GündemHüseyin YıldırımKöşe Yazıları

Nazar……

“O inkâr edenler Zikr’i (Kur’an’ı) işittikleri zaman, neredeyse seni gözleriyle devirivereceklerdi. Hâla da (kin ve hasetlerinden) “Hiç şüphe yok o bir delidir” derler. Oysa o (Kur’an), âlemler için ancak bir öğüttür.” (Kalem, 51-52)
Nazar kelimesi, göz, bakma, bakış, fikir, düşünme, mülahaza, niyet, dikkat, iltifat, teveccüh. Arapça asıllı olan bu kelime, Türkçe’ye geçerken manâ değişikliğine uğramış ve “ayn göz” kelimesi karşılığında kullanılmaya başlanmıştır. Nitekim Araplar, göz değmesi için “isabetül-ayn” tabirini kullanırlar ( Nazara. Maddesi, İbn Manzûr, “Lisânül-Arab”
Hz. Peygamberimiz sav Hasan rh ve Hüseyin rh için şöyle duâ ettiği rivayet edilmektedir. “İkinizi her şeytandan, haşerâttan ve dokunan her gözden Allah’ın tam olan kelimelerine sığındırırım.” ve ekledi: “Siz de Allah cc’den çocuklarınızı bu kelimelerle korumasını niyaz edin. Çünkü İbrahim as da Allah cc’den İsmail ve İshak’ı bunlarla korumasını niyaz ederdi.” (Buhârî, Enbiya, 10; Ebû Dâvud, Sünnet, 20; Tirmizî, Tıb, 18; )
Ümmü Seleme rha’dan rivayet edildiğine göre kendisinin evinde Hz. Peygamberimiz sav yüzünde sarılık olan küçük kız çocuğu gördü. “Ona okuyun, çünkü nazar edilmiş!” buyurdu. (Müslim, Selâm, 59)

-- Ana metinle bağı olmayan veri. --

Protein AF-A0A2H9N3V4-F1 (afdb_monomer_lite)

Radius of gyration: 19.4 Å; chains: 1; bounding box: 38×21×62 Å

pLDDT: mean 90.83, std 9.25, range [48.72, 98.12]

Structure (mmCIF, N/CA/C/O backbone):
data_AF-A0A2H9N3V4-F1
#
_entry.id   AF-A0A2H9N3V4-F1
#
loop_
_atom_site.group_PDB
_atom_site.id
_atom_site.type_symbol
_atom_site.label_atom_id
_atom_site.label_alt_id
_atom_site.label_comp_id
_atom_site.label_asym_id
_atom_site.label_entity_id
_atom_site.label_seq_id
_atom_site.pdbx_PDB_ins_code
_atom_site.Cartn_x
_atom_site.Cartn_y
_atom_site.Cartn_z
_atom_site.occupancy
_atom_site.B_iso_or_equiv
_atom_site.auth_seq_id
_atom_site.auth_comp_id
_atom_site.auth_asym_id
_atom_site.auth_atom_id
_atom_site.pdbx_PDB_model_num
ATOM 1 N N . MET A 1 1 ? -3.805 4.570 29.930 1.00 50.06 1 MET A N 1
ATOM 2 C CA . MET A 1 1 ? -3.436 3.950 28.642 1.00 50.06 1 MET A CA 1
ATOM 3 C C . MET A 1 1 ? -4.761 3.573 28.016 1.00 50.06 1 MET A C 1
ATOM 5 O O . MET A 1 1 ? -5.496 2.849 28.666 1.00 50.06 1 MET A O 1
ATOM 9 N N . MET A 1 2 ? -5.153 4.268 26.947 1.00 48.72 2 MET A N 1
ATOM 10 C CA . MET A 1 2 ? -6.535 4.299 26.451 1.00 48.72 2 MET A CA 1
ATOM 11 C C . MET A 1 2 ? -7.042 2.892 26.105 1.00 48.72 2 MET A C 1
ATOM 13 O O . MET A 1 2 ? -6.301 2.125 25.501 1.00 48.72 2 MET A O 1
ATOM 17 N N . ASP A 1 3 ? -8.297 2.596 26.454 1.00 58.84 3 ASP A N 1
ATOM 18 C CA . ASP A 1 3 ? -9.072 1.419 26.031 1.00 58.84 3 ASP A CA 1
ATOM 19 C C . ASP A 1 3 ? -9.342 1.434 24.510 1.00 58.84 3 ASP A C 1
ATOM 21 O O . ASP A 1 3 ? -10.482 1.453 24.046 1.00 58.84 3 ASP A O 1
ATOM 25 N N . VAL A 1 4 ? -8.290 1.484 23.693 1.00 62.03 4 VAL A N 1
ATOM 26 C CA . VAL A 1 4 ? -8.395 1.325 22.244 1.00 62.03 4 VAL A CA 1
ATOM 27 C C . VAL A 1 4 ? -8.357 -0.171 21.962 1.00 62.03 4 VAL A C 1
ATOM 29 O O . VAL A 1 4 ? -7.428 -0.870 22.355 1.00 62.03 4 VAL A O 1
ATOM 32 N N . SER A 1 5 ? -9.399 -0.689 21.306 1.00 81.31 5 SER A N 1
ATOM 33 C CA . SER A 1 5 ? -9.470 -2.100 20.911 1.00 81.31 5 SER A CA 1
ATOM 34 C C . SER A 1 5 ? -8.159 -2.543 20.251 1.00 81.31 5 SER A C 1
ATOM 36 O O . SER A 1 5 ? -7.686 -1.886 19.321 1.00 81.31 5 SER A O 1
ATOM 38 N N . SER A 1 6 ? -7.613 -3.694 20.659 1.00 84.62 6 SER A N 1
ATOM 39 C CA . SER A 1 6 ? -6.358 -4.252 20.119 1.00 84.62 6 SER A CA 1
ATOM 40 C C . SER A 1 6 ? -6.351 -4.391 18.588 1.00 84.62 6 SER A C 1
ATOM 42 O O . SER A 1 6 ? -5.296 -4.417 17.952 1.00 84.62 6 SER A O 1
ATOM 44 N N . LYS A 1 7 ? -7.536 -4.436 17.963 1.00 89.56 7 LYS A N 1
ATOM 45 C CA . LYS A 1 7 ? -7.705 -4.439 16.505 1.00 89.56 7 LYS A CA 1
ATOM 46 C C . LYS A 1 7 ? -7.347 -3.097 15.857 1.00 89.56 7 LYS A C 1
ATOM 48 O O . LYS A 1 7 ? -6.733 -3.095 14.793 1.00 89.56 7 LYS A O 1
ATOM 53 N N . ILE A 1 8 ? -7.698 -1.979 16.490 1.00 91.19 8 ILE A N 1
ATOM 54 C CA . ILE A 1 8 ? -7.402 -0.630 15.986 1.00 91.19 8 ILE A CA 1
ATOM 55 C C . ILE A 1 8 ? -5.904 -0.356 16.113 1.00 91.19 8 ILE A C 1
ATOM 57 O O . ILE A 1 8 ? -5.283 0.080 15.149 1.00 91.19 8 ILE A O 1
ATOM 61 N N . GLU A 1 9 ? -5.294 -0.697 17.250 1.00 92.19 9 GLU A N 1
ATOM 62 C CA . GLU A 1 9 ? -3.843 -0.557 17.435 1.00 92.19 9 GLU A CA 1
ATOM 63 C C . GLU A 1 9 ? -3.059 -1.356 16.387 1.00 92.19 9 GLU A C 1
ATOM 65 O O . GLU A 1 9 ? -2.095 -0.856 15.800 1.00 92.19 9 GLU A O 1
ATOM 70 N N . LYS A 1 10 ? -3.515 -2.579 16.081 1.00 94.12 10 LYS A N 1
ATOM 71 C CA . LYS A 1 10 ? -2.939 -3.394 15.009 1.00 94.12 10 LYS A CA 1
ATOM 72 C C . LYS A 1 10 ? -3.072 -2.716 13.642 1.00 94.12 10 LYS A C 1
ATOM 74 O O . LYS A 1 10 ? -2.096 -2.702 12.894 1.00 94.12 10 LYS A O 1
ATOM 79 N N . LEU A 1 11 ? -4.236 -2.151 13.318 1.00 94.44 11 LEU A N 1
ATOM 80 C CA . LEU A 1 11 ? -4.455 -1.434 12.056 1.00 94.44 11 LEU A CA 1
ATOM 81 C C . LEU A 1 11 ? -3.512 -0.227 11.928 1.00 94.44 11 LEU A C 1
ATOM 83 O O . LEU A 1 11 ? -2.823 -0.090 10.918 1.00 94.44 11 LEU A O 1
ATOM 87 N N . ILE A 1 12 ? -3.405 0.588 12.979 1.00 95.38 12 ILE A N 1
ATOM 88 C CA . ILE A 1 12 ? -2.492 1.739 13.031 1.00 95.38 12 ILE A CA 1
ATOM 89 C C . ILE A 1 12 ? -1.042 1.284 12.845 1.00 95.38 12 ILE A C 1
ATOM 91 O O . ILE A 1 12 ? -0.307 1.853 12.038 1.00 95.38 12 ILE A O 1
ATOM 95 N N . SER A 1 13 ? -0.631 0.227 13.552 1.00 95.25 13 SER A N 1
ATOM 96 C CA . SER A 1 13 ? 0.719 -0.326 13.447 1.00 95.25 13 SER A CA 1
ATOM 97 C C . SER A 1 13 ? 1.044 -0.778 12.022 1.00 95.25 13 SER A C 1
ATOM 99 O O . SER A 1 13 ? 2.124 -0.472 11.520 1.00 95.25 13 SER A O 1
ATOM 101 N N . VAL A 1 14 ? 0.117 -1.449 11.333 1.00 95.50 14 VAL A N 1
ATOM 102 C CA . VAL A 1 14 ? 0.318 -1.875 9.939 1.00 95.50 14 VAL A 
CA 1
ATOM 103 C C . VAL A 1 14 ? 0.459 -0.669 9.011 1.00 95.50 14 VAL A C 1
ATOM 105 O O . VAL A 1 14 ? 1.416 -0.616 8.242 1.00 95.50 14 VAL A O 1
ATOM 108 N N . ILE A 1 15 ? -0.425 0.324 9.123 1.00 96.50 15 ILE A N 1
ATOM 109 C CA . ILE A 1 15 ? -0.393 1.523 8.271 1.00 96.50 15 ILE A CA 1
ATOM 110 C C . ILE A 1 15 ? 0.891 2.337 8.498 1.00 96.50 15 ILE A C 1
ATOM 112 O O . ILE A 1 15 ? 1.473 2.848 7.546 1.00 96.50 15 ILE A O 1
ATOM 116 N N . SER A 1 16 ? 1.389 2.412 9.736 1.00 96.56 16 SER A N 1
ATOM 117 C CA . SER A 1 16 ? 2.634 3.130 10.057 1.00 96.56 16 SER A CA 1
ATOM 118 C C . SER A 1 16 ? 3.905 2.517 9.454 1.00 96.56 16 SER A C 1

Hz. Ali rh’den rivayet edildiğine göre bir keresinde Cebrail as Hz. Peygamberimiz sav’e geldiğinde tasalı olduğunu gördü.
“-Yüzünde gördüğüm bu tasanın sebebi nedir?” diye sordu.
Hz. Peygamberimiz sav
“-Hasan’la Hüseyin’e nazar değdi.” buyurdu.
Bunun üzerine Cebrail as
“-Doğru söyledin. “Şüphesiz göz değmesi haktır.” dedi. Ibn Kesir, Tefsir, Beyrut 1401, IV, 492
Nazar, bugün için henüz pozitif ilimlerin ilgi alanına girmemiştir. Zira pozitif diye tanınan bilimlerin kendilerine mahsus bir takım metodları ve bazı kuralları vardır. Olayları bu metodlarla inceler ve bir sonuca varmaya çalışırlar. Genellikle pozitif ilimlerle uğraşanların ekseriyeti nazarın fizik etkisini kabul etmemektedirler. Aslında nazar değmesinin temelinde yatan esas sebep kişinin kıskançlık duygusudur. İşte bu duygunun, baktığı kimseye yansıması ve onu te’sir altında bırakmasıdır.

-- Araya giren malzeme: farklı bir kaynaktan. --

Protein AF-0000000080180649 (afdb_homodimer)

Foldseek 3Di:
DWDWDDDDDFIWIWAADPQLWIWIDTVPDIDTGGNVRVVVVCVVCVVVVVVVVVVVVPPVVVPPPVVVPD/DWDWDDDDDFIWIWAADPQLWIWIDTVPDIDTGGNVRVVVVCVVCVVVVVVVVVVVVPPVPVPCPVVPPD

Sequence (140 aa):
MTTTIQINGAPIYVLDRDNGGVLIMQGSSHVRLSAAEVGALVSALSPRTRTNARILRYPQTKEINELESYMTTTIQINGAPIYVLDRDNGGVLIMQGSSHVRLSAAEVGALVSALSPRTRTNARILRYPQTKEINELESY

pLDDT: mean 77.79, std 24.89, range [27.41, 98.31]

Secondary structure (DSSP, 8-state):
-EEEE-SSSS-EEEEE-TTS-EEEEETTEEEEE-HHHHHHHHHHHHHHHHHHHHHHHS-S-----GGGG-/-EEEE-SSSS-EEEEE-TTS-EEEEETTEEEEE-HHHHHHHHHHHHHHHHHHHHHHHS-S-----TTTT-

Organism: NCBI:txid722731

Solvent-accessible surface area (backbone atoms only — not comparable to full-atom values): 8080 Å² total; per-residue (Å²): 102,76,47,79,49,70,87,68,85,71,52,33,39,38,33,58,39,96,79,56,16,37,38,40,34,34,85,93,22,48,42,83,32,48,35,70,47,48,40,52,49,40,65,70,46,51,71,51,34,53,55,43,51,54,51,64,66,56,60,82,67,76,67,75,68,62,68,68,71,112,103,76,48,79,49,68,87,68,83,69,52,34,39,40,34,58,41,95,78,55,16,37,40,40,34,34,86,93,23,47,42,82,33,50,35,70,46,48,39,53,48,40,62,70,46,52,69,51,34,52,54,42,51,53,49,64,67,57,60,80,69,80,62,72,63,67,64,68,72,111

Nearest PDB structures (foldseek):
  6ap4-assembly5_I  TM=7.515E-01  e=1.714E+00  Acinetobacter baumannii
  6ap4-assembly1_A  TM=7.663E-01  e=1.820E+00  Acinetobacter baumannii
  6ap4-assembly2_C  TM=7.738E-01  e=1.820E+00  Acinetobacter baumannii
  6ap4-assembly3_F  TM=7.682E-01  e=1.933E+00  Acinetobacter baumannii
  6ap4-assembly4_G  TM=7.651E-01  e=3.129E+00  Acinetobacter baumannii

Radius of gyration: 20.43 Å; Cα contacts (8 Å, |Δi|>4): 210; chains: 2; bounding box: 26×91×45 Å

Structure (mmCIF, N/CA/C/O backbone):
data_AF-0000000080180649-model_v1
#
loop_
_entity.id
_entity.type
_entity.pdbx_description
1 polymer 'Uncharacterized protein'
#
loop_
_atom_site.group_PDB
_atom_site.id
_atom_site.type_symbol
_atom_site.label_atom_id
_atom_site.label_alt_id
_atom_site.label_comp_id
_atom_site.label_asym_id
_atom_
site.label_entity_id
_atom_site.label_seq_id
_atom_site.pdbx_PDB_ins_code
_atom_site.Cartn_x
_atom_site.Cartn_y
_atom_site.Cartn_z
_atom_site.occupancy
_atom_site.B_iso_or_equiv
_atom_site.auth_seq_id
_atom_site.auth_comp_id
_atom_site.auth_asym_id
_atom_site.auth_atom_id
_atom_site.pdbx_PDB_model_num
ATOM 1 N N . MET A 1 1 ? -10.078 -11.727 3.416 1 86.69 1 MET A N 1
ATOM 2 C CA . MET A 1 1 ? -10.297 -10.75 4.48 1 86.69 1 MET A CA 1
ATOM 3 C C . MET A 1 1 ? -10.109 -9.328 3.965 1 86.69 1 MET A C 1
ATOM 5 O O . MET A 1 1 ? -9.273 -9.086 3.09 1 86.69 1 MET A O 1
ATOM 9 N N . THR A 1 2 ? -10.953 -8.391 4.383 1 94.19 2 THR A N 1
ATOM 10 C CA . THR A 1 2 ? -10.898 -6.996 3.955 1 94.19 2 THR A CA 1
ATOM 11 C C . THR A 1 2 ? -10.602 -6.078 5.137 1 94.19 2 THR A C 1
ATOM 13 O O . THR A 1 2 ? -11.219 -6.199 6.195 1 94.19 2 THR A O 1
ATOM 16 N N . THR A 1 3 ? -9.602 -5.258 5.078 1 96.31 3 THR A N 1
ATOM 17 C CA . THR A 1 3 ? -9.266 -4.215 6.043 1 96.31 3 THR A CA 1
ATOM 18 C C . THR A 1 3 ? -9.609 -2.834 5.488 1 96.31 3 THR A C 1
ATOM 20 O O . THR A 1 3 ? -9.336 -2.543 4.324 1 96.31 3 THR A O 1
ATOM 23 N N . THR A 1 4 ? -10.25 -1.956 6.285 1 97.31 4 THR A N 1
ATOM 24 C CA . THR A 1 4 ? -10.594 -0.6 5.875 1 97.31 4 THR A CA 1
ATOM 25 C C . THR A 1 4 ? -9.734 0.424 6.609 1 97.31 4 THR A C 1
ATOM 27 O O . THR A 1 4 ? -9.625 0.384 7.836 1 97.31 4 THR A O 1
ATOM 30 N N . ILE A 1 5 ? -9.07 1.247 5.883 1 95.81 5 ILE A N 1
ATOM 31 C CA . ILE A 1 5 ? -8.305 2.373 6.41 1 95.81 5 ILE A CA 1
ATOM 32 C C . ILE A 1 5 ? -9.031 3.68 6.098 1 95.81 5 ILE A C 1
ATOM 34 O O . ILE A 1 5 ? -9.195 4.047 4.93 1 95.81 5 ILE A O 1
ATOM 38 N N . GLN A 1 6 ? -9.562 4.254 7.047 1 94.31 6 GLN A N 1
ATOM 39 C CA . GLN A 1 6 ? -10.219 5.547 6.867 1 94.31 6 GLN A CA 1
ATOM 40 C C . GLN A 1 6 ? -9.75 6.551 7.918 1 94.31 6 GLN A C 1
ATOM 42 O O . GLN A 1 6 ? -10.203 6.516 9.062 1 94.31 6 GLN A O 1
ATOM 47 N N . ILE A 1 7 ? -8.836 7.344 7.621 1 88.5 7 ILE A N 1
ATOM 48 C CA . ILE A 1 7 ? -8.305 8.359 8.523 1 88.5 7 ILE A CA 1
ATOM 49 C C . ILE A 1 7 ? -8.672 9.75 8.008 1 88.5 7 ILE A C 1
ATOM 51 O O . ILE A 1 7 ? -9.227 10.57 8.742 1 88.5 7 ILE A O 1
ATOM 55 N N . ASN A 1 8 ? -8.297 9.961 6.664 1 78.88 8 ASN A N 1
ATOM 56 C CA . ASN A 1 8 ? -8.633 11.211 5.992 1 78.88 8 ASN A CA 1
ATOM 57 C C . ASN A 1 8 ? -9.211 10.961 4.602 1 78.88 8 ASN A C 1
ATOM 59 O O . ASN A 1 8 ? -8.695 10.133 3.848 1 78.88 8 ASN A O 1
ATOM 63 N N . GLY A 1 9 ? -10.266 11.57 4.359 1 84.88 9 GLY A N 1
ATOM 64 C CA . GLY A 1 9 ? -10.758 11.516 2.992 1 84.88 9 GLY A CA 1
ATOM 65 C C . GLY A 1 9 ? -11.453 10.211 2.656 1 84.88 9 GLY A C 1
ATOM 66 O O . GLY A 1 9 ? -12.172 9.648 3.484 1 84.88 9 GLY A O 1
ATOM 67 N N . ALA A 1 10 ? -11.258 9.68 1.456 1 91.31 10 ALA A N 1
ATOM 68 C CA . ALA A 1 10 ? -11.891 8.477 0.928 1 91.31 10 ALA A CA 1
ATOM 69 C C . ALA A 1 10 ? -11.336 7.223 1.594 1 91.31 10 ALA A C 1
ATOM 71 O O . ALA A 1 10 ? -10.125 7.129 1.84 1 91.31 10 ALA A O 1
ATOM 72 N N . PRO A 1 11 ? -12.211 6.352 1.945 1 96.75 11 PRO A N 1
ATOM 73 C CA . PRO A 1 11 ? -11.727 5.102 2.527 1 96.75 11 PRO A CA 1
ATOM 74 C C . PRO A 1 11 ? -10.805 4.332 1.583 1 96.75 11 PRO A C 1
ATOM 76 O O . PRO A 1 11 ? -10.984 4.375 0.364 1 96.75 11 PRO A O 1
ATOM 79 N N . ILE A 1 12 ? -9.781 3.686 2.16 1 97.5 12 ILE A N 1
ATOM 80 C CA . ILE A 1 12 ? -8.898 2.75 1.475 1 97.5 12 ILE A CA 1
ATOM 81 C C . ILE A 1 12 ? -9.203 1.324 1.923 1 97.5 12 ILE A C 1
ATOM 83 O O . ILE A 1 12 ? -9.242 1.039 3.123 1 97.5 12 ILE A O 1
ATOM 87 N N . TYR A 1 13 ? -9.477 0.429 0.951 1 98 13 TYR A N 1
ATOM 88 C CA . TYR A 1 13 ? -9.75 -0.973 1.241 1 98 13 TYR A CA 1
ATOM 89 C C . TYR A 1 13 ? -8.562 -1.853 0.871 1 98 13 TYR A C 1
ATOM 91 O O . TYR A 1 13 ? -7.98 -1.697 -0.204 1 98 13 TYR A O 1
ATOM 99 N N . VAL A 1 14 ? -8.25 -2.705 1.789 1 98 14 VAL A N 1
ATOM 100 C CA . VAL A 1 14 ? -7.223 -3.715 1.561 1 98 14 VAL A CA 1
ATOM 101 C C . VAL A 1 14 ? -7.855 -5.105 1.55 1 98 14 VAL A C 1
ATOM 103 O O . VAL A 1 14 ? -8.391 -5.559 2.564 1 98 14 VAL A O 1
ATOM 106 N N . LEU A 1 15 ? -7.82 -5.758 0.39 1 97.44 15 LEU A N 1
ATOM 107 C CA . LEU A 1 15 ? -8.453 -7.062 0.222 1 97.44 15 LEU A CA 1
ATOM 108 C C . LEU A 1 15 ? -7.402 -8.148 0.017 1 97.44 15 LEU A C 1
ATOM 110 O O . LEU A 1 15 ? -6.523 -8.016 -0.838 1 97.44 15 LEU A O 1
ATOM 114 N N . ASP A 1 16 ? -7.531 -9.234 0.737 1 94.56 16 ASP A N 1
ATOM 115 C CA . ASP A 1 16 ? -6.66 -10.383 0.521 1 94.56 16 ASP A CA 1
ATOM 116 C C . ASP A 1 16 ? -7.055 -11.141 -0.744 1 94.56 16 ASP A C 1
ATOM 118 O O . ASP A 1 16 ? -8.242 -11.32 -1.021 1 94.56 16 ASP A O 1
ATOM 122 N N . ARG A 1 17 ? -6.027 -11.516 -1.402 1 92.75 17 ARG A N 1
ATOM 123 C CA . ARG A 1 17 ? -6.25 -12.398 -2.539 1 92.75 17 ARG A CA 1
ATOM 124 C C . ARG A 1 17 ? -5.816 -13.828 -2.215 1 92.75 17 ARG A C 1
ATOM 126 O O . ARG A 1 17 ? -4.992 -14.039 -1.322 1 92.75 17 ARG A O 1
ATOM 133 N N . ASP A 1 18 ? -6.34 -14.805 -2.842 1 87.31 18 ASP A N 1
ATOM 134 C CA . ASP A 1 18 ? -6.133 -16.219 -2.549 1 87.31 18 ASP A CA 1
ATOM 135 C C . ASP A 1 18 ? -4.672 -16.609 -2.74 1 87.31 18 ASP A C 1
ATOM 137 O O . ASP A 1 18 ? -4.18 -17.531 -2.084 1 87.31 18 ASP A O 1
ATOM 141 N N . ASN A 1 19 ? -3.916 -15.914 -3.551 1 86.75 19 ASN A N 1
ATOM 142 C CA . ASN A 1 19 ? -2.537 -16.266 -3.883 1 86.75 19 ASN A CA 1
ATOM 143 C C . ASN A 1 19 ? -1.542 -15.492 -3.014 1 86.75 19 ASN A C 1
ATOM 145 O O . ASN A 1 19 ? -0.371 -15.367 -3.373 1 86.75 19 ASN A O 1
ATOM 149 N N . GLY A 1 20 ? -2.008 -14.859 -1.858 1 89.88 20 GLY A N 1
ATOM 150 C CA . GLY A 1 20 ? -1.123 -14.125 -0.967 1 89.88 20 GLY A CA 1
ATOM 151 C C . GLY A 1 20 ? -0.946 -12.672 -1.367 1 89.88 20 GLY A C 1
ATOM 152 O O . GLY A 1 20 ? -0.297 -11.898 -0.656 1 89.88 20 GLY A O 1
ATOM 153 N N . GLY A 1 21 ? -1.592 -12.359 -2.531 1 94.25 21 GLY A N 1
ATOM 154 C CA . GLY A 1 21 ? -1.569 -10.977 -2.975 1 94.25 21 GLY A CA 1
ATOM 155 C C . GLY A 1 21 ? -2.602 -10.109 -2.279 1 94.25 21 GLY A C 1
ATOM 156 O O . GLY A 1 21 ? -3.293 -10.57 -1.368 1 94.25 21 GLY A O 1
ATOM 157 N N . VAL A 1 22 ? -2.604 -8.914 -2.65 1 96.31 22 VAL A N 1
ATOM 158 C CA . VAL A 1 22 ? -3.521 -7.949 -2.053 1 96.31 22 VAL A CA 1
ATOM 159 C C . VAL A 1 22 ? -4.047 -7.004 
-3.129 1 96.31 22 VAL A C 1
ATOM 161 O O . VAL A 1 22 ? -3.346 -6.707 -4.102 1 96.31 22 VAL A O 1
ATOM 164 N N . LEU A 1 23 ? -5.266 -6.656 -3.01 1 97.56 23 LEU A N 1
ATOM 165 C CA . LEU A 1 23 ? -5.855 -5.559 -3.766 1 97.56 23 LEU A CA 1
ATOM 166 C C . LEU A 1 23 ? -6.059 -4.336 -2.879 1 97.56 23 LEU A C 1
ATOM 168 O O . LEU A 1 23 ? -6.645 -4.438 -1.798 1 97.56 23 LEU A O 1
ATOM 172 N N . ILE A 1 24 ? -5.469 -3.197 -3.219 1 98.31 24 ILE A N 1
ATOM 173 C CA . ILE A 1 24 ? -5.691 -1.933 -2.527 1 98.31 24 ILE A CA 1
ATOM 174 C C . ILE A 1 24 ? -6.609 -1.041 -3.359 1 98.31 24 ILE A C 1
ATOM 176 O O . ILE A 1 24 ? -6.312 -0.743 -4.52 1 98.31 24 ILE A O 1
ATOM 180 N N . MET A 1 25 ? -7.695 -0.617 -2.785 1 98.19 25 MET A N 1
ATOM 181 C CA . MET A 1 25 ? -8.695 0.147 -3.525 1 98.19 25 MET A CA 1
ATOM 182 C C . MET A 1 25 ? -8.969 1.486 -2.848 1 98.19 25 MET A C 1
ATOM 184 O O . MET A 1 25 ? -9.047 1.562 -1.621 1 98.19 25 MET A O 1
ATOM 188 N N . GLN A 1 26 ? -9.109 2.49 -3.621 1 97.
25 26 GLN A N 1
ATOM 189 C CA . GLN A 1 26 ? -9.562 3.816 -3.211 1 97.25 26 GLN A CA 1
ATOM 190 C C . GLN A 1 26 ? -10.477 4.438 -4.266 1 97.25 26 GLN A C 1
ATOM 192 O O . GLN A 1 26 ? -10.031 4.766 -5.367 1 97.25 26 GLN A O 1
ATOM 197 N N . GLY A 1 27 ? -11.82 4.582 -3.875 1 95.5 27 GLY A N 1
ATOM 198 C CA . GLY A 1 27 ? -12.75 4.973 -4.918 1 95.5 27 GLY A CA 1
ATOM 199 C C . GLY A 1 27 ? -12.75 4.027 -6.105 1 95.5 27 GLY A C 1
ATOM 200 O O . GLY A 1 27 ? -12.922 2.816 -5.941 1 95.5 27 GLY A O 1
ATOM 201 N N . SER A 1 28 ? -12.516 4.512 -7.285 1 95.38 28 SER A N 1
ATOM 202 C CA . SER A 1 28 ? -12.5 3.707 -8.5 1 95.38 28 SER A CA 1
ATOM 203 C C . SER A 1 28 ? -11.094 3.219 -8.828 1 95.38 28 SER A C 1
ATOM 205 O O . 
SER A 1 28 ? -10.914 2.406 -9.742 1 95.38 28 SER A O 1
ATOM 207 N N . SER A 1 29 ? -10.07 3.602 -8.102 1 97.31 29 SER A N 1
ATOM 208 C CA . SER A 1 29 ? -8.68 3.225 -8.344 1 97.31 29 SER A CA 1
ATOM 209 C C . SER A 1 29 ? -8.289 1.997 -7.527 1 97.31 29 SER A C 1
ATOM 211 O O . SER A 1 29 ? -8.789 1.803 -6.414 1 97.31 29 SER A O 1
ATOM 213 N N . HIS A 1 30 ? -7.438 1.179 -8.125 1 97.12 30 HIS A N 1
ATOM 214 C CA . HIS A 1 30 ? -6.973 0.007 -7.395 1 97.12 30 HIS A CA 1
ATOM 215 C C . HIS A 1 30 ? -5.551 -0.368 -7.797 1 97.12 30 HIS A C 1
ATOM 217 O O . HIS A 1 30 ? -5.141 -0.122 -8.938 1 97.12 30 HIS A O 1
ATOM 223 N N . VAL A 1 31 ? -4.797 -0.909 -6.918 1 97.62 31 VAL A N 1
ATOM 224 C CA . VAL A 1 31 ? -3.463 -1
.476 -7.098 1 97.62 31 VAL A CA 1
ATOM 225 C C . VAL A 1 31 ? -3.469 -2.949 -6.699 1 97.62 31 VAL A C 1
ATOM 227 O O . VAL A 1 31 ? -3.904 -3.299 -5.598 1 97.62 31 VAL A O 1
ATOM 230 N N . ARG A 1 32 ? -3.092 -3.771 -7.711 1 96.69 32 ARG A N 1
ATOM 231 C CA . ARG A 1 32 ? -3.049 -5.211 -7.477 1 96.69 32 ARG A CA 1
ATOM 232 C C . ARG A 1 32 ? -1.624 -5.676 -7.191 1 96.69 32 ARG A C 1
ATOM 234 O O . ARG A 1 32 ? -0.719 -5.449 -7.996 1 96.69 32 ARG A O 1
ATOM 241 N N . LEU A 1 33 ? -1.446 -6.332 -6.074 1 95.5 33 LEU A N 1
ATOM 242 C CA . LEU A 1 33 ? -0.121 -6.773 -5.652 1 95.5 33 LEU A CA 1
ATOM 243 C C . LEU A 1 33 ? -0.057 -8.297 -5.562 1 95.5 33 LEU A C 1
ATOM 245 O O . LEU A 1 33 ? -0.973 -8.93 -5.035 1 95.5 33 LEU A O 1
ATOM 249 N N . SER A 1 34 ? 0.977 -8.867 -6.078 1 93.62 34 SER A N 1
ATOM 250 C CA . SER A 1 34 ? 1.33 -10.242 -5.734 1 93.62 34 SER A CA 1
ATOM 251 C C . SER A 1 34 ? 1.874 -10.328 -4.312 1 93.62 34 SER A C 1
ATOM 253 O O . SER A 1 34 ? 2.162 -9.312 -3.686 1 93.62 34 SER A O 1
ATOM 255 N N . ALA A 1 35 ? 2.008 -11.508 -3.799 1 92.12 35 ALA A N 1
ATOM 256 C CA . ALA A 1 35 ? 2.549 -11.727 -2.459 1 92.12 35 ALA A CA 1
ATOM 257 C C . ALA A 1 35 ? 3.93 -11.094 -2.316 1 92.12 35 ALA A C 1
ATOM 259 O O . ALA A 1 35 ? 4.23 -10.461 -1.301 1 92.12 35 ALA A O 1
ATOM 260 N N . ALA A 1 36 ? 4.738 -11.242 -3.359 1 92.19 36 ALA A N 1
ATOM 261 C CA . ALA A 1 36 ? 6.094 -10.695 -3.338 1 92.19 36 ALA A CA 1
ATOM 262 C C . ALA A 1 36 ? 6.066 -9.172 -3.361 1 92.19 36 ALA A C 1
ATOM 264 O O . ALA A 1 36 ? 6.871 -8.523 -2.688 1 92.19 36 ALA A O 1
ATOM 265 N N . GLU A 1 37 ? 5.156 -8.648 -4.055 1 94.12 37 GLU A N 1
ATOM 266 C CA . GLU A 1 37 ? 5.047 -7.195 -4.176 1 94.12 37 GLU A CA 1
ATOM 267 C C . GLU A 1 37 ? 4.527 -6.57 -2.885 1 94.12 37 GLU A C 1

Müfessirlerin bazısı “ Rabbi onu seçip iyilerden kıldı. Doğrusu inkâr edenler, zikri (Kur’an-ı) işittikleri vakit nerdeyse gözleri ile seni yıkıp devireceklerdi. Bir de durmuşlar, o herhalde bir delidir, diyorlardı” (el-Kalem, 68/50, 51) âyetinde geçen gözleriyle seni yıkıp devireceklerdi” sözünü “nazar” ile tefsir etmişlerdir (Elmalılı M.Hamdi Yazır, Hak Dini Kur’an Dili, VIII, 5305; İbn Kesîr, “Tefsirul Kur’an’il-Azîm”, VIII, 227).
Yine bir rivayete göre; cahiliye döeminde bir kişi, yemek yemeden iki veya üç gün çadırına çekilir, daha sonra oradan gelip geçen koyun ve deve sürüsüne bakar ve “gördüğüm bu koyun ve deve sütünden daha güzelini görmedim” derdi. Bunun üzerine o sürü hastalanır veya helâk olurdu. İşte nazar etmede maharetli olan bu kişiye, Hz. Peygamberimiz sav’i çekemeyen Mekkeli müşrikler, Peygamberimiz sav’e nazar etmesini teklif etmişler, o da bu teklifi kabul etmiş. Hz. Allah cc de bu ayetleri (Kalem Suresi 51 ve 52) ile Resulünü korumuştu (Alûsî, Rûhul-Meânî, 29/38).
Yusuf suresinde Hz. Yakub as’ın oğullarına şöyle dediği anlatılmaktadır. “Ey oğullarım! Bir kapıdan (Mısır’a) girmeyin, ayrı ayrı kapılardan girin. Ama ben Allahdan hiçbir şeyi sizin için savamam. Çünkü hüküm Allah’dan başkasının değildir. Onun için ben yalnız O’na tevekkül ettim. Tevekkül edenler yalnız O’na tevekkül etsinler” ( Yusuf,67). Elmalılı, âyetin yorumunda: “Bu tavsiyenin sebebi, toplu bir surette göze çarpmalarından ve bir hased ve gamze uğramalarından sakınmak idi” demektedir (Elmalılı, Hak Dini Kur’an Dili, IV, 2890).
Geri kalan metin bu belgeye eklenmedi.